What the task requires
When you reach the line in the listing below that contains "ATOM 1 N N .", begin returning lines exactly as written, and stop after the line that contains "ATOM 17 O O". Return no other lines.

Records for the task
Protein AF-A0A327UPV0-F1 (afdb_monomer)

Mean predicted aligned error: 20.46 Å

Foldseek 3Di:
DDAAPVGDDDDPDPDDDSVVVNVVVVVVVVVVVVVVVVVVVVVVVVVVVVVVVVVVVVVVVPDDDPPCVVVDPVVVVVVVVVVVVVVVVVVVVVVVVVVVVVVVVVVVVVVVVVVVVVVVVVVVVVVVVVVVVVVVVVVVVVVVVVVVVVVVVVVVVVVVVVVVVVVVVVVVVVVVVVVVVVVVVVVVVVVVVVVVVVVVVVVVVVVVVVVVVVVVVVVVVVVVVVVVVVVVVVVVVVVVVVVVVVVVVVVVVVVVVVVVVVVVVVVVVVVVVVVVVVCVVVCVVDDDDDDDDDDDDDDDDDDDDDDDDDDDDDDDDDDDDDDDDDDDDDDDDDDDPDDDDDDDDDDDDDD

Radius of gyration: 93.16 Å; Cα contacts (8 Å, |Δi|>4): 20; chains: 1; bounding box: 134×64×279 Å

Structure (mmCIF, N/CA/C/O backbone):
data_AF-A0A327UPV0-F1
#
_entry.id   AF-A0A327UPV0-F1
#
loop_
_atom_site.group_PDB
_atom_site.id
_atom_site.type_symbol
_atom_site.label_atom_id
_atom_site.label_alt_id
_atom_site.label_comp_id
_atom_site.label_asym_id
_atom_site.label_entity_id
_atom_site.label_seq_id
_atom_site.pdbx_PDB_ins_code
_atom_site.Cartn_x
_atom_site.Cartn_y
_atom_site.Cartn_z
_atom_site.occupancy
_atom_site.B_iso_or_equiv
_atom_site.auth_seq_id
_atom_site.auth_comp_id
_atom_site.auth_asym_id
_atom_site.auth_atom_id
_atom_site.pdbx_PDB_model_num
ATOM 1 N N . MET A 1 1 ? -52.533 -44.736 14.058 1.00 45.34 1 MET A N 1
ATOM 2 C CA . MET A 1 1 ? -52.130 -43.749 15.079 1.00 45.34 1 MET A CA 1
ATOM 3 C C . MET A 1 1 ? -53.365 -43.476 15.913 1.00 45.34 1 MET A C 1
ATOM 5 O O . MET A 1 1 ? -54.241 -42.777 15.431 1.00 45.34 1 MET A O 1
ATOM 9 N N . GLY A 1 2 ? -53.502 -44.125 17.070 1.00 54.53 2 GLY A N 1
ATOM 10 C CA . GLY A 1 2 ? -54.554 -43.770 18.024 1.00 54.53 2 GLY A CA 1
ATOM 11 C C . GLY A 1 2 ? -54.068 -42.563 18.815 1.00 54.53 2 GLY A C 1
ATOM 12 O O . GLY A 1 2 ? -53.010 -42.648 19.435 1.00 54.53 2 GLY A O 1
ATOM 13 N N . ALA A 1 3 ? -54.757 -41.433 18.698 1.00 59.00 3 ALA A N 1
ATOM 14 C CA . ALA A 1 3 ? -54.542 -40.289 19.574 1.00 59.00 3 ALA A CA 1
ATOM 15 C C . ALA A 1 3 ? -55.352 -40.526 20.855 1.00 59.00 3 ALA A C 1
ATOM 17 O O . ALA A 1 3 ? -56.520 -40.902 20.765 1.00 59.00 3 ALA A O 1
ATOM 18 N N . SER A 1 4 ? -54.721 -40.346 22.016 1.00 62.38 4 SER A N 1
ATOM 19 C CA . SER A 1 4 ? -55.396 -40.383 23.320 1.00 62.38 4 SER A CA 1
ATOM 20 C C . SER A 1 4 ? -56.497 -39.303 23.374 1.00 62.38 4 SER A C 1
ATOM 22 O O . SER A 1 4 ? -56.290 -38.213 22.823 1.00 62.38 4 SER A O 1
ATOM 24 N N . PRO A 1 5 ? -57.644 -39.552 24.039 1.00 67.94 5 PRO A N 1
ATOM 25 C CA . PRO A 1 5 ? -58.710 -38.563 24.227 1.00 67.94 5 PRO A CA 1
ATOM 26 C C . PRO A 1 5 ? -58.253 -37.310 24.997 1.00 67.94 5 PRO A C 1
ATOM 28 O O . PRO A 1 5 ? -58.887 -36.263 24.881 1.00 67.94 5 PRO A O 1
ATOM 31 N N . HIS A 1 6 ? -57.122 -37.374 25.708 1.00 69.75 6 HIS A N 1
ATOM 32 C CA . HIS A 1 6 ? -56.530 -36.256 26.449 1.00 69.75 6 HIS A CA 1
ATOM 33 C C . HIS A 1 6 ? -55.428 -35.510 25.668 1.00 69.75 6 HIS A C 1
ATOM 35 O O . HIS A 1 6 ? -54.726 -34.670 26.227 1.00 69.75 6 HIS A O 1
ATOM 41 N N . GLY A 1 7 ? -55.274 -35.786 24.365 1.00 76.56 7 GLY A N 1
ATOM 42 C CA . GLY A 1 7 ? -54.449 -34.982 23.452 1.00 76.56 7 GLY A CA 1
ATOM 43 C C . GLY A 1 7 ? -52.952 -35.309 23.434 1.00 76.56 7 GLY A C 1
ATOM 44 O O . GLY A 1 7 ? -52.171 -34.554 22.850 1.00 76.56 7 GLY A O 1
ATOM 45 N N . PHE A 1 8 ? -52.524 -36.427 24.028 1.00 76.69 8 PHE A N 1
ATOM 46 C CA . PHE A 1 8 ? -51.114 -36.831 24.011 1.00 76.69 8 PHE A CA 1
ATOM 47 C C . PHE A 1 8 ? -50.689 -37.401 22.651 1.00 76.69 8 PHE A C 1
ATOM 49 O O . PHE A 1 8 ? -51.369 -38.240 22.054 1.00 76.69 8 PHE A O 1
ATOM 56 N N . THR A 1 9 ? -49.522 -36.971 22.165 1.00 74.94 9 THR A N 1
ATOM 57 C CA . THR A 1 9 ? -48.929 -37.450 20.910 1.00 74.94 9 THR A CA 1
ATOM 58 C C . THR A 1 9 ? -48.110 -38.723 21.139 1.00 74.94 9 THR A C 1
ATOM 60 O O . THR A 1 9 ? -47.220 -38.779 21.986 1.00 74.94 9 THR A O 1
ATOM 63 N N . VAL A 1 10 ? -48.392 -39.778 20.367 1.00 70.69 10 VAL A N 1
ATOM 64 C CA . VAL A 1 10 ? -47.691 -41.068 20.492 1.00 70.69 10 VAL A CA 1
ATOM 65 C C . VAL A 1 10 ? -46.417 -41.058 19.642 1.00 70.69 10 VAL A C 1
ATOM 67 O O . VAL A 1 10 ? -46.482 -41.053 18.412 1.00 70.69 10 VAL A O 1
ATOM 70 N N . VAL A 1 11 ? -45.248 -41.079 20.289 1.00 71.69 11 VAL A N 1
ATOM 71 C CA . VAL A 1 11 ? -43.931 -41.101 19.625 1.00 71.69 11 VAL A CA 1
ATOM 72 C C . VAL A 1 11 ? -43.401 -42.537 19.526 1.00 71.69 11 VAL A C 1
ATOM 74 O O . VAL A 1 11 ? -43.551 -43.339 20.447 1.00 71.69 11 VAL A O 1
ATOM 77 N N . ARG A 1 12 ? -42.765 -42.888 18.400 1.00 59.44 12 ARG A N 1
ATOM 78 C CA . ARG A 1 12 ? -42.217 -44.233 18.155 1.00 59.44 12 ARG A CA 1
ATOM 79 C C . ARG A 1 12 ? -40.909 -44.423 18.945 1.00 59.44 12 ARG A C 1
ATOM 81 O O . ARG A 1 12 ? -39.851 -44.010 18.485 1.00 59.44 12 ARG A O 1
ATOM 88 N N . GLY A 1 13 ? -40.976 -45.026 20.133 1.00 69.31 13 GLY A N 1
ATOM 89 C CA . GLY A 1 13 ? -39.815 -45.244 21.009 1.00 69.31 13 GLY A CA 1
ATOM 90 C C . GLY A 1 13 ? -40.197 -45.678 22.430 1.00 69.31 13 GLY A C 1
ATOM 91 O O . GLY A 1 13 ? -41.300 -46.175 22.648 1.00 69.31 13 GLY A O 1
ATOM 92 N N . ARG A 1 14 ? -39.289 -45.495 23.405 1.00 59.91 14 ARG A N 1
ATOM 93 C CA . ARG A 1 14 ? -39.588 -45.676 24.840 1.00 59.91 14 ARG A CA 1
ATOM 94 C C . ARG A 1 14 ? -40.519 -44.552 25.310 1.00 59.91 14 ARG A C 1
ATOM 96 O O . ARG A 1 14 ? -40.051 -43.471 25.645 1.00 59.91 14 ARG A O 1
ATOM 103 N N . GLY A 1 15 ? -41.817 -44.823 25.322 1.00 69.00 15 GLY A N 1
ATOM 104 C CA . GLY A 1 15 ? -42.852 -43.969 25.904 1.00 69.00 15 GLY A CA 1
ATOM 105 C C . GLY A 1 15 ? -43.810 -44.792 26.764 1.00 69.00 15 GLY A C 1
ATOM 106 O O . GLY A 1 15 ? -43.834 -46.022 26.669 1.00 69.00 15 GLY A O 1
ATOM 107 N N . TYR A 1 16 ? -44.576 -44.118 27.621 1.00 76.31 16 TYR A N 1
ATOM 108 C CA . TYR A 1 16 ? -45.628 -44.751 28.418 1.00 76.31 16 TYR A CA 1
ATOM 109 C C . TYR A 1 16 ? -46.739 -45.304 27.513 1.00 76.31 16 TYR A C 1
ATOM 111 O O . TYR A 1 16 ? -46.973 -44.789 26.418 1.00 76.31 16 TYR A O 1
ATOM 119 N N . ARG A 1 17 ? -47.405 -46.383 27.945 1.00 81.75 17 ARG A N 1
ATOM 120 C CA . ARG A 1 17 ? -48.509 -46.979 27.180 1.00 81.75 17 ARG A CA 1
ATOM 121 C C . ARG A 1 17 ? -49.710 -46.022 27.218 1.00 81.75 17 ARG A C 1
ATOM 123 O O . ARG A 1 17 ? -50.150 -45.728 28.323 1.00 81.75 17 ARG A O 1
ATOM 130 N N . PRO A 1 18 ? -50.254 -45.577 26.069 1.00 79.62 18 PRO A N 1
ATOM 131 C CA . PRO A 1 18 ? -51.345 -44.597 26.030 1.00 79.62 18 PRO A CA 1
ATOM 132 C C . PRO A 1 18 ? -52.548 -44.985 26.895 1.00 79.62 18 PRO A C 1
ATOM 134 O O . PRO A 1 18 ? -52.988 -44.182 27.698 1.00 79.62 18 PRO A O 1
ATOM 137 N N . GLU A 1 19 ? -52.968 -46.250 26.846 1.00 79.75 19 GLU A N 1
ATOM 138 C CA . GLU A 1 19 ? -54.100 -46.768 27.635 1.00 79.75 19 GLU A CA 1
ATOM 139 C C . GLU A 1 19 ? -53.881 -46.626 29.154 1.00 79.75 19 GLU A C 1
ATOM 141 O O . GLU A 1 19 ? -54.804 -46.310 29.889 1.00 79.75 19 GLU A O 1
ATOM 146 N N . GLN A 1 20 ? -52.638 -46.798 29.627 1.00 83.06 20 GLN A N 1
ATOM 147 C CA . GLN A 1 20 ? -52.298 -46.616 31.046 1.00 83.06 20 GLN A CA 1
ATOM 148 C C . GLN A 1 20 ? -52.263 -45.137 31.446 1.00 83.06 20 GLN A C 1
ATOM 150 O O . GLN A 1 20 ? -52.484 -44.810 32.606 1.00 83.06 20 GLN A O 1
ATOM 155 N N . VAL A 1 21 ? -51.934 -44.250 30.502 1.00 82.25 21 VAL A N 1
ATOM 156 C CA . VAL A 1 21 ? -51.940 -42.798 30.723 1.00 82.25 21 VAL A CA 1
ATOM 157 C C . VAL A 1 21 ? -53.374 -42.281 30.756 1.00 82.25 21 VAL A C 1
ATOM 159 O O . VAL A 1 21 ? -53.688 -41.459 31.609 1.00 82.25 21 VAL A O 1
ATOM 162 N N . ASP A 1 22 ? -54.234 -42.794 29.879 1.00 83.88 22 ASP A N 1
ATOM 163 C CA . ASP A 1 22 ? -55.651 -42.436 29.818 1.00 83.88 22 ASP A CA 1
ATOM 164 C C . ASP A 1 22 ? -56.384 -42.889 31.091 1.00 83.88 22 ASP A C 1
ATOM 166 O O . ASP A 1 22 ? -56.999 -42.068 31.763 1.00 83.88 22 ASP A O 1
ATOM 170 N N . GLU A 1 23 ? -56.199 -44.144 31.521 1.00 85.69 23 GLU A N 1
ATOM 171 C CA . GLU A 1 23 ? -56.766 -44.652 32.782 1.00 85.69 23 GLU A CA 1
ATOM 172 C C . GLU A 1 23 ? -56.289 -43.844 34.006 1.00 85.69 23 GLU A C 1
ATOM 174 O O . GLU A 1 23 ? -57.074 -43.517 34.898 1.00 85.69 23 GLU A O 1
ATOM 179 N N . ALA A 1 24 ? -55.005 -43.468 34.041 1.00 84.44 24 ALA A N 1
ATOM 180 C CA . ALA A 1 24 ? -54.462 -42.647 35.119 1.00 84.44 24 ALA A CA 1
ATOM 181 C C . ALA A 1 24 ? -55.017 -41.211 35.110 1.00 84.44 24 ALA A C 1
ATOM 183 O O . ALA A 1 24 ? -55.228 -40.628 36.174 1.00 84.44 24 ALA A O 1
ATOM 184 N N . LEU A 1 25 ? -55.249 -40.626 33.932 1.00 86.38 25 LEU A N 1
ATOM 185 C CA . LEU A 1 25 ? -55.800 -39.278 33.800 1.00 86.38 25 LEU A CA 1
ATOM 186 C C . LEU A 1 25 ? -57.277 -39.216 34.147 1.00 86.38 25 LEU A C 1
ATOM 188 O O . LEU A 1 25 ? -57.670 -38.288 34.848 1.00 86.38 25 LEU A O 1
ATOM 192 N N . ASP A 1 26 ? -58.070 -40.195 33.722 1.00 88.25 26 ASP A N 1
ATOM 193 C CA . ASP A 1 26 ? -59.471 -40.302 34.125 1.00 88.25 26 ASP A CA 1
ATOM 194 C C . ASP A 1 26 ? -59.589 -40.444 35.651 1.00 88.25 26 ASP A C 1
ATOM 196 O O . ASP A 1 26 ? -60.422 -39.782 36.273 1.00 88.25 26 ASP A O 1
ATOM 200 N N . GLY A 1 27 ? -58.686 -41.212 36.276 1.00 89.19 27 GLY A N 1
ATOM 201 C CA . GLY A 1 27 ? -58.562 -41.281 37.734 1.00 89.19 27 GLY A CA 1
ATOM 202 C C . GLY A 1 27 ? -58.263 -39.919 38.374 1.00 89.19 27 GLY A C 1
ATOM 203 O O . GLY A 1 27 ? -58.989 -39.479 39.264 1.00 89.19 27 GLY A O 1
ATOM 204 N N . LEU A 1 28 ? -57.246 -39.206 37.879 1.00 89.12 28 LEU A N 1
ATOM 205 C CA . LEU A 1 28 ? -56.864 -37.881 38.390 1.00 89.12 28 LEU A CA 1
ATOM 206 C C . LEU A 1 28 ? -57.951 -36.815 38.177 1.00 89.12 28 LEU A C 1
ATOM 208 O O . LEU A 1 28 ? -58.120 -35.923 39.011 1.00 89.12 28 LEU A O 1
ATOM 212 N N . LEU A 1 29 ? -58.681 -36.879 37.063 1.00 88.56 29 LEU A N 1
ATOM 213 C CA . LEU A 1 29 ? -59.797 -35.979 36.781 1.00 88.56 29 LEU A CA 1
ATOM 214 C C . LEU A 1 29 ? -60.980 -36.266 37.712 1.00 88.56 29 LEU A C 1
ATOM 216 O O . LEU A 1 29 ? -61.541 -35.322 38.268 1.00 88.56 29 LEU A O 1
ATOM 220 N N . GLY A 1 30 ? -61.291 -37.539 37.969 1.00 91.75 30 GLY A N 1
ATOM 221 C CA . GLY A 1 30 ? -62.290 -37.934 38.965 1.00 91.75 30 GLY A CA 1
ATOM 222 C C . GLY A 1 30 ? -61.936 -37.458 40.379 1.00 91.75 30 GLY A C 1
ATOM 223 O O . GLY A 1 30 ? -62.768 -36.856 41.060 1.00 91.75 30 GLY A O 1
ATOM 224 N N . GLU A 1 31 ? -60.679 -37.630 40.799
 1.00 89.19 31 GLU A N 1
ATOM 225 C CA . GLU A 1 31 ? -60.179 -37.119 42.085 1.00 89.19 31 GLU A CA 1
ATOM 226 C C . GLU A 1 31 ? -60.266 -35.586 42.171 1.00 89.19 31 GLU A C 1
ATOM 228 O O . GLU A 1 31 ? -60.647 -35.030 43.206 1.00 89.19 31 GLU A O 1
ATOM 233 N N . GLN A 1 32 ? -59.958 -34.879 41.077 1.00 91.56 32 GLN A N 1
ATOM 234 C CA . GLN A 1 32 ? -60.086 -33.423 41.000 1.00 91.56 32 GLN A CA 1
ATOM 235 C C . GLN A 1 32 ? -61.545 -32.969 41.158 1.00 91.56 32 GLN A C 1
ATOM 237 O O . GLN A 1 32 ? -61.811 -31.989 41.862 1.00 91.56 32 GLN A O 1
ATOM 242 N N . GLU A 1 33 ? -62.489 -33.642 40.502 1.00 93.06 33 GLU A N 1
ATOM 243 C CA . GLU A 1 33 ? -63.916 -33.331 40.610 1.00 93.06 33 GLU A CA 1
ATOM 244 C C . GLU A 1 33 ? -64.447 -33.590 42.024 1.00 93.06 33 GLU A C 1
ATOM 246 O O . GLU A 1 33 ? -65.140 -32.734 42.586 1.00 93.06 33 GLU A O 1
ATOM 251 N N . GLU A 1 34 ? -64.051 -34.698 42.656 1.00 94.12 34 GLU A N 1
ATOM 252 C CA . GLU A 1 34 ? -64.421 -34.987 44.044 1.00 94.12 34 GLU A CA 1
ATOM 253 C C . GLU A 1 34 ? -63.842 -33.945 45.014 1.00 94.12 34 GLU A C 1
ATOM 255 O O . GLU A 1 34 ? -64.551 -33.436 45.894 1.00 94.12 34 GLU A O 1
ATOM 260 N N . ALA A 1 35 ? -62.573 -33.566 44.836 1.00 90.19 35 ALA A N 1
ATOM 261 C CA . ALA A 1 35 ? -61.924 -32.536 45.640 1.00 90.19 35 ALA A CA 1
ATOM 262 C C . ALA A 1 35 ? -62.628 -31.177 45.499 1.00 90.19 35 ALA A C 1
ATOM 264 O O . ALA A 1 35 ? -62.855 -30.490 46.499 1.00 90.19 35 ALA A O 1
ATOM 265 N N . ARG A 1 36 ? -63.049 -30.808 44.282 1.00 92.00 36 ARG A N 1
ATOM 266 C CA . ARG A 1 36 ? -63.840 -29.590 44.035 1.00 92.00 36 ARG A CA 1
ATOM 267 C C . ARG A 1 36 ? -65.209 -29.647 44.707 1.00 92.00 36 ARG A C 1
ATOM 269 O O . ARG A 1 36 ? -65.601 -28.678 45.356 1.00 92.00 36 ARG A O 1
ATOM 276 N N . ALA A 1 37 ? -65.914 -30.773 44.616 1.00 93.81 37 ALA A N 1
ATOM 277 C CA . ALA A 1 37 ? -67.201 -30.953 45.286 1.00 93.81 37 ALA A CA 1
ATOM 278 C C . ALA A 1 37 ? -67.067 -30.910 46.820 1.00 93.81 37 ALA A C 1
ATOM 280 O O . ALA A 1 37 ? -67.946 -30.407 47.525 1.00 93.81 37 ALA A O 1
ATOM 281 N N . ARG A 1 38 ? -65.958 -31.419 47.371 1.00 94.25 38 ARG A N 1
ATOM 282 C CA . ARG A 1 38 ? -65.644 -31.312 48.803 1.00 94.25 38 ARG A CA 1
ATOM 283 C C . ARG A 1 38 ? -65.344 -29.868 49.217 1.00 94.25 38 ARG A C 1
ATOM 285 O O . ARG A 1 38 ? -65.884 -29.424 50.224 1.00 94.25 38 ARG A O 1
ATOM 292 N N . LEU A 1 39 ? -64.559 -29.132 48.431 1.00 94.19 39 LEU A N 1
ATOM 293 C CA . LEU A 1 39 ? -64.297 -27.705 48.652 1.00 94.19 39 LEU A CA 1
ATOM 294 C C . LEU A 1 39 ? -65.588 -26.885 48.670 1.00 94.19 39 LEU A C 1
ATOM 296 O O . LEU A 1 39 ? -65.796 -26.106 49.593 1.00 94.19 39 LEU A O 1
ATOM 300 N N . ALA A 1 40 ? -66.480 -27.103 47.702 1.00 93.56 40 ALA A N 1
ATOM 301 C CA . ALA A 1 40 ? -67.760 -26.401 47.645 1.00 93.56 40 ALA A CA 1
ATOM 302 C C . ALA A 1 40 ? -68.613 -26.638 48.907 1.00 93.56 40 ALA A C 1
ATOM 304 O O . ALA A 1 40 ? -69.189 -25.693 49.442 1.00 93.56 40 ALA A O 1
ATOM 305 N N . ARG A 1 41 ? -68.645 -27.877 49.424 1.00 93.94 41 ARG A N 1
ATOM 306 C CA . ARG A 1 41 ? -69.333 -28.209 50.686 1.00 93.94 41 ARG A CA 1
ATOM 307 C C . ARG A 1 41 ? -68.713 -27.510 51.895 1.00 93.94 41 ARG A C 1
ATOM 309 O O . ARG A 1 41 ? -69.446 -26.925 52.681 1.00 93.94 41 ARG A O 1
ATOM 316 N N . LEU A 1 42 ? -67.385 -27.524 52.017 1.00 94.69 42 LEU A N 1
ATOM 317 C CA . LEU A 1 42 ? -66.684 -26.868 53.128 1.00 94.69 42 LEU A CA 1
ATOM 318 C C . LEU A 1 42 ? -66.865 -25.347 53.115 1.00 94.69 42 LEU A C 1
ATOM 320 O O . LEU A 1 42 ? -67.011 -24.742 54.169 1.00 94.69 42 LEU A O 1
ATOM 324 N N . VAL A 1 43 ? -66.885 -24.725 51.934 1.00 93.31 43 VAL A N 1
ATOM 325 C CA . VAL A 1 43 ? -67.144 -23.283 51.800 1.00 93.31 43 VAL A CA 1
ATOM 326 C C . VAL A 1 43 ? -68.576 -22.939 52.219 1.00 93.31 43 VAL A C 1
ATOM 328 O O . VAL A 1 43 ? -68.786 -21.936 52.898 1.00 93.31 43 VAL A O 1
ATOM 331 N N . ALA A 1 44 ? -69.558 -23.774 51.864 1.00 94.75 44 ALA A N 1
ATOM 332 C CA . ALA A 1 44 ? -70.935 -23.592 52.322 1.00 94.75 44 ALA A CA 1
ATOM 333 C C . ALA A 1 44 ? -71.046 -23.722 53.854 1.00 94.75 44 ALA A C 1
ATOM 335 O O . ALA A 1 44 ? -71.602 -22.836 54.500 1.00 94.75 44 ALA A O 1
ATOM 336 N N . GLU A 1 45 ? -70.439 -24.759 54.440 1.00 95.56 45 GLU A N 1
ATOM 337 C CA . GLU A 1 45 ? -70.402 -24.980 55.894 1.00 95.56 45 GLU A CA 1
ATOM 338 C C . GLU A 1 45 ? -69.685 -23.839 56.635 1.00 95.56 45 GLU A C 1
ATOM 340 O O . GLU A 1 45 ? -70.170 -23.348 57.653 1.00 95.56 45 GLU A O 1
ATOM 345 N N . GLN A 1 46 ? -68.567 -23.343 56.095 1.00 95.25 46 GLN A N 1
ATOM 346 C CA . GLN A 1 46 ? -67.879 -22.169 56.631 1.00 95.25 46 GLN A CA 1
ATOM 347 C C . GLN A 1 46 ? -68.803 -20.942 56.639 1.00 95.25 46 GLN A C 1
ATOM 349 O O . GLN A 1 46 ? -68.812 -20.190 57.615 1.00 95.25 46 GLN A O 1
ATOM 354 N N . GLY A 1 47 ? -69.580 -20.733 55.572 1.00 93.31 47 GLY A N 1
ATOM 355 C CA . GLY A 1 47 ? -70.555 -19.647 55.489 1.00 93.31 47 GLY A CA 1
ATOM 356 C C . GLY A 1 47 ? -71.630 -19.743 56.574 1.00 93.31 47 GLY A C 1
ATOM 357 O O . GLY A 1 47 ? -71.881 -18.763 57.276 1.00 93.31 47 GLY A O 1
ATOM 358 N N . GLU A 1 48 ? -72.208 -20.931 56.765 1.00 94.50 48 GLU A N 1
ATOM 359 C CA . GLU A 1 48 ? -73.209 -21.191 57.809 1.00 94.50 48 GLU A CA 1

Output for this exercise
ATOM 1 N N . MET A 1 1 ? -52.533 -44.736 14.058 1.00 45.34 1 MET A N 1
ATOM 2 C CA . MET A 1 1 ? -52.130 -43.749 15.079 1.00 45.34 1 MET A CA 1
ATOM 3 C C . MET A 1 1 ? -53.365 -43.476 15.913 1.00 45.34 1 MET A C 1
ATOM 5 O O . MET A 1 1 ? -54.241 -42.777 15.431 1.00 45.34 1 MET A O 1
ATOM 9 N N . GLY A 1 2 ? -53.502 -44.125 17.070 1.00 54.53 2 GLY A N 1
ATOM 10 C CA . GLY A 1 2 ? -54.554 -43.770 18.024 1.00 54.53 2 GLY A CA 1
ATOM 11 C C . GLY A 1 2 ? -54.068 -42.563 18.815 1.00 54.53 2 GLY A C 1
ATOM 12 O O . GLY A 1 2 ? -53.010 -42.648 19.435 1.00 54.53 2 GLY A O 1
ATOM 13 N N . ALA A 1 3 ? -54.757 -41.433 18.698 1.00 59.00 3 ALA A N 1
ATOM 14 C CA . ALA A 1 3 ? -54.542 -40.289 19.574 1.00 59.00 3 ALA A CA 1
ATOM 15 C C . ALA A 1 3 ? -55.352 -40.526 20.855 1.00 59.00 3 ALA A C 1
ATOM 17 O O . ALA A 1 3 ? -56.520 -40.902 20.765 1.00 59.00 3 ALA A O 1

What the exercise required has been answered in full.